Walid Amara – Il y a une étude qui s’est intéressée à la resynchronisation […] et qui s’appelle BUDAPEST-CRT. Elle s’intéresse à la question de savoir : chez des patients qui ont déjà un pacemaker ou un défibrillateur et qui n’avaient pas d’indication de resynchronisation avant, et lorsqu’ils ont les QRS larges parce qu’ils sont électro-stimulés, est-ce qu’il faut aller les « upgrader » vers un triple chambre ? C’est-à-dire, en gros, ils ont pris des patients ― ce n’est pas une énorme étude, y a un peu plus de 300 patients qui ont été randomisés ― porteurs d’un pacemaker ou d’un défibrillateur, qui avaient une fraction d’éjection inférieure à 35 %, qui étaient sous traitement médical optimal et qui étaient électrostimulés par leur défibrillateur, en ventriculaire droit, dans au moins 20 % du temps. Le taux moyen était assez important et ils étaient plutôt désynchronisés par leur pacemaker ; souvent on hésite entre réopérer ces patients pour leur mettre la sonde ventriculaire gauche ou attendre. On a tendance, souvent, à attendre, parce qu’on leur donne une chance, parce qu’on essaie d’ajuster les médicaments, etc.

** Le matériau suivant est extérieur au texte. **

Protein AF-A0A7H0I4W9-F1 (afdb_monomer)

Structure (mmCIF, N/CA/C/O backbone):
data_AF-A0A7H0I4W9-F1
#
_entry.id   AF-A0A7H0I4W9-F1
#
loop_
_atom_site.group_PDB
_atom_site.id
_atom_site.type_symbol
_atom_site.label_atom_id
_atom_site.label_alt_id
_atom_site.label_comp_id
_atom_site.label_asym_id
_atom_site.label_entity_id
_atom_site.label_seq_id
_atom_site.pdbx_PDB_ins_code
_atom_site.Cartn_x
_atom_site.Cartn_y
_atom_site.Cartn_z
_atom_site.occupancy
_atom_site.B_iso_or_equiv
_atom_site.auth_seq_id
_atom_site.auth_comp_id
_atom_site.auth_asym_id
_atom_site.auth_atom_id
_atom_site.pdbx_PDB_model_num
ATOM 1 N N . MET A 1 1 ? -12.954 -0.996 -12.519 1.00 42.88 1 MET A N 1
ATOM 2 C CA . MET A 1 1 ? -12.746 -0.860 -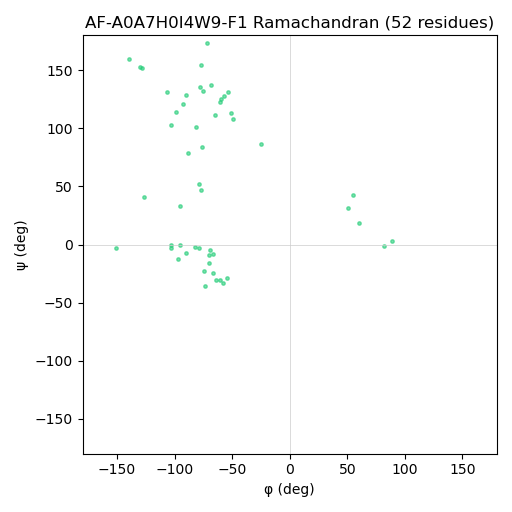11.064 1.00 42.88 1 MET A CA 1
ATOM 3 C C . MET A 1 1 ? -11.537 -1.707 -10.711 1.00 42.88 1 MET A C 1
ATOM 5 O O . MET A 1 1 ? -11.593 -2.911 -10.899 1.00 42.88 1 MET A O 1
ATOM 9 N N . THR A 1 2 ? -10.417 -1.084 -10.352 1.00 50.59 2 THR A N 1
ATOM 10 C CA . THR A 1 2 ? -9.151 -1.758 -10.014 1.00 50.59 2 THR A CA 1
ATOM 11 C C . THR A 1 2 ? -9.149 -2.089 -8.526 1.00 50.59 2 THR A C 1
ATOM 13 O O . THR A 1 2 ? -8.597 -1.345 -7.722 1.00 50.59 2 THR A O 1
ATOM 16 N N . SER A 1 3 ? -9.847 -3.156 -8.145 1.00 63.06 3 SER A N 1
ATOM 17 C CA . SER A 1 3 ? -9.758 -3.717 -6.796 1.00 63.06 3 SER A CA 1
ATOM 18 C C . SER A 1 3 ? -8.962 -5.015 -6.882 1.00 63.06 3 SER A C 1
ATOM 20 O O . SER A 1 3 ? -9.195 -5.813 -7.788 1.00 63.06 3 SER A O 1
ATOM 22 N N . VAL A 1 4 ? -7.974 -5.175 -6.001 1.00 71.94 4 VAL A N 1
ATOM 23 C CA . VAL A 1 4 ? -7.220 -6.422 -5.844 1.00 71.94 4 VAL A CA 1
ATOM 24 C C . VAL A 1 4 ? -7.909 -7.223 -4.748 1.00 71.94 4 VAL A C 1
ATOM 26 O O . VAL A 1 4 ? -8.031 -6.739 -3.620 1.00 71.94 4 VAL A O 1
ATOM 29 N N . ASP A 1 5 ? -8.367 -8.428 -5.083 1.00 81.12 5 ASP A N 1
ATOM 30 C CA . ASP A 1 5 ? -9.059 -9.306 -4.140 1.00 81.12 5 ASP A CA 1
ATOM 31 C C . ASP A 1 5 ? -8.224 -9.529 -2.871 1.00 81.12 5 ASP A C 1
ATOM 33 O O . ASP A 1 5 ? -7.032 -9.836 -2.923 1.00 81.12 5 ASP A O 1
ATOM 37 N N . GLY A 1 6 ? -8.865 -9.366 -1.711 1.00 84.00 6 GLY A N 1
ATOM 38 C CA . GLY A 1 6 ? -8.240 -9.569 -0.402 1.00 84.00 6 GLY A CA 1
ATOM 39 C C . GLY A 1 6 ? -7.418 -8.389 0.129 1.00 84.00 6 GLY A C 1
ATOM 40 O O . GLY A 1 6 ? -6.930 -8.477 1.255 1.00 84.00 6 GLY A O 1
ATOM 41 N N . VAL A 1 7 ? -7.293 -7.288 -0.622 1.00 89.12 7 VAL A N 1
ATOM 42 C CA . VAL A 1 7 ? -6.723 -6.030 -0.116 1.00 89.12 7 VAL A CA 1
ATOM 43 C C . VAL A 1 7 ? -7.833 -5.165 0.477 1.00 89.12 7 VAL A C 1
ATOM 45 O O . VAL A 1 7 ? -8.851 -4.907 -0.166 1.00 89.12 7 VAL A O 1
ATOM 48 N N . ARG A 1 8 ? -7.632 -4.694 1.709 1.00 92.06 8 ARG A N 1
ATOM 49 C CA . ARG A 1 8 ? -8.559 -3.809 2.425 1.00 92.06 8 ARG A CA 1
ATOM 50 C C . ARG A 1 8 ? -7.835 -2.595 2.993 1.00 92.06 8 ARG A C 1
ATOM 52 O O . ARG A 1 8 ? -6.658 -2.671 3.333 1.00 92.06 8 ARG A O 1
ATOM 59 N N . TRP A 1 9 ? -8.563 -1.497 3.145 1.00 9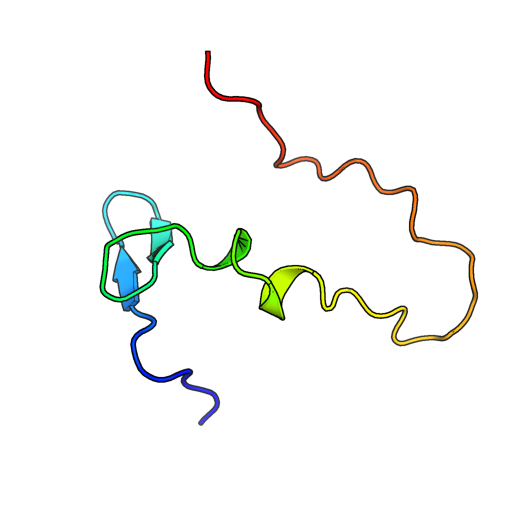1.56 9 TRP A N 1
ATOM 60 C CA . TRP A 1 9 ? -8.076 -0.311 3.842 1.00 91.56 9 TRP A CA 1
ATOM 61 C C . TRP A 1 9 ? -8.075 -0.537 5.364 1.00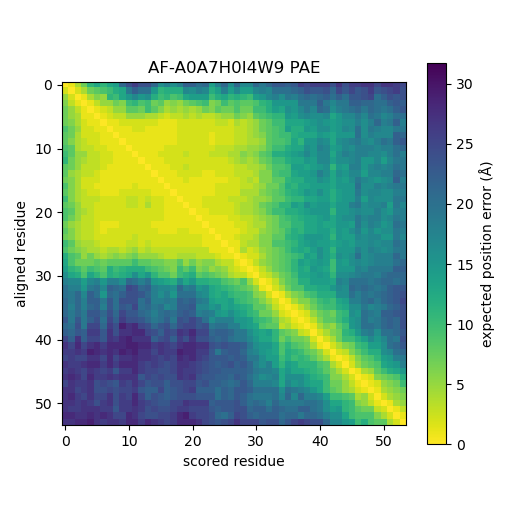 91.56 9 TRP A C 1
ATOM 63 O O . TRP A 1 9 ? -9.054 -1.041 5.922 1.00 91.56 9 TRP A O 1
ATOM 73 N N . ASP A 1 10 ? -6.974 -0.195 6.033 1.00 93.75 10 ASP A N 1
ATOM 74 C CA . ASP A 1 10 ? -6.864 -0.133 7.491 1.00 93.75 10 ASP A CA 1
ATOM 75 C C . ASP A 1 10 ? -6.924 1.332 7.936 1.00 93.75 10 ASP A C 1
ATOM 77 O O . ASP A 1 10 ? -5.939 2.063 7.840 1.00 93.75 10 ASP A O 1
ATOM 81 N N . GLU A 1 11 ? -8.083 1.756 8.446 1.00 93.38 11 GLU A N 1
ATOM 82 C CA . GLU A 1 11 ? -8.319 3.137 8.891 1.00 93.38 11 GLU A CA 1
ATOM 83 C C . GLU A 1 11 ? -7.390 3.575 10.029 1.00 93.38 11 GLU A C 1
ATOM 85 O O . GLU A 1 11 ? -7.046 4.748 10.136 1.00 93.38 11 GLU A O 1
ATOM 90 N N . SER A 1 12 ? -6.961 2.657 10.896 1.00 93.19 12 SER A N 1
ATOM 91 C CA . SER A 1 12 ? -6.120 3.020 12.042 1.00 93.19 12 SER A CA 1
ATOM 92 C C . SER A 1 12 ? -4.691 3.343 11.618 1.00 93.19 12 SER A C 1
ATOM 94 O O . SER A 1 12 ? -4.053 4.235 12.175 1.00 93.19 12 SER A O 1
ATOM 96 N N . ARG A 1 13 ? -4.202 2.625 10.606 1.00 89.44 13 ARG A N 1
ATOM 97 C CA . ARG A 1 13 ? -2.845 2.758 10.073 1.00 89.44 13 ARG A CA 1
ATOM 98 C C . ARG A 1 13 ? -2.785 3.646 8.833 1.00 89.44 13 ARG A C 1
ATOM 100 O O . ARG A 1 13 ? -1.689 4.017 8.434 1.00 89.44 13 ARG A O 1
ATOM 107 N N . GLN A 1 14 ? -3.937 3.967 8.240 1.00 93.94 14 GLN A N 1
ATOM 108 C CA . GLN A 1 14 ? -4.075 4.707 6.984 1.00 93.94 14 GLN A CA 1
ATOM 109 C C . GLN A 1 14 ? -3.279 4.057 5.836 1.00 93.94 14 GLN A C 1
ATOM 111 O O . GLN A 1 14 ? -2.604 4.734 5.061 1.00 93.94 14 GLN A O 1
ATOM 116 N N . ILE A 1 15 ? -3.334 2.723 5.740 1.00 89.94 15 ILE A N 1
ATOM 117 C CA . ILE A 1 15 ? -2.667 1.948 4.683 1.00 89.94 15 ILE A CA 1
ATOM 118 C C . ILE A 1 15 ? -3.549 0.800 4.187 1.00 89.94 15 ILE A C 1
ATOM 120 O O . ILE A 1 15 ? -4.427 0.311 4.895 1.00 89.94 15 ILE A O 1
ATOM 124 N N . ASN A 1 16 ? -3.259 0.310 2.983 1.00 89.81 16 ASN A N 1
ATOM 125 C CA . ASN A 1 16 ? -3.822 -0.939 2.478 1.00 89.81 16 ASN A CA 1
ATOM 126 C C . ASN A 1 16 ? -3.101 -2.151 3.085 1.00 89.81 16 ASN A C 1
ATOM 128 O O . ASN A 1 16 ? -1.868 -2.195 3.124 1.00 89.81 16 ASN A O 1
ATOM 132 N N . VAL A 1 17 ? -3.871 -3.154 3.499 1.00 92.06 17 VAL A N 1
ATOM 133 C CA . VAL A 1 17 ? -3.382 -4.419 4.058 1.00 92.06 17 VAL A CA 1
ATOM 134 C C . VAL A 1 17 ? -4.015 -5.611 3.346 1.00 92.06 17 VAL A C 1
ATOM 136 O O . VAL A 1 17 ? -5.134 -5.528 2.838 1.00 92.06 17 VAL A O 1
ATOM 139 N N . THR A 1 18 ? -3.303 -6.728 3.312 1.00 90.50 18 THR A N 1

Là, les investigateurs ont randomisé avec un groupe qu’ils ont upgradés et un groupe qu’ils ont laissé en stimulation ventriculaire droite. Donc dans un groupe, ils ont un défibrillateur triple chambre et l’autre groupe ils vont avoir plutôt des défibrillateurs simple ou double chambre. Ils autorisaient les patients en FA (donc c’est une des plus larges études en FA), et ils ont évalué si on leur permettait d’améliorer un critère composite qui comprenait la mortalité, les hospitalisations pour insuffisance cardiaque et également les volumes ventriculaires gauches.
Résultats :
Première constatation, cette étude a inclus des patients plus âgés qu’on avait dans les essais sur la resynchronisation – l’âge moyen était de plus de 75 ans. Deuxième constatation, ils ont inclus beaucoup de patients qui avaient de la fibrillation atriale – plus de 50 % des patients avaient de la FA, donc cela sera intéressant.
Et troisième résultat, concernant le critère primaire, la réduction est significative dans le groupe resynchronisation sur ce critère primaire-là, et ce qui drive les événements, ce sont les hospitalisations pour insuffisance cardiaque. Cela améliore les paramètres échographiques et permet d’améliorer les hospitalisations pour insuffisance cardiaque ; le critère primaire était significatif.
Cela répond donc à une question très pratique, c’est-à-dire que si vous avez un patient qui a une fraction d’éjection réduite, qui est sous traitement optimal et qui est désynchronisé par sa fonction ventriculaire droite, il faudra envisager l’upgrade et accepter le risque d’une réintervention pour lui mettre une sonde ventriculaire gauche.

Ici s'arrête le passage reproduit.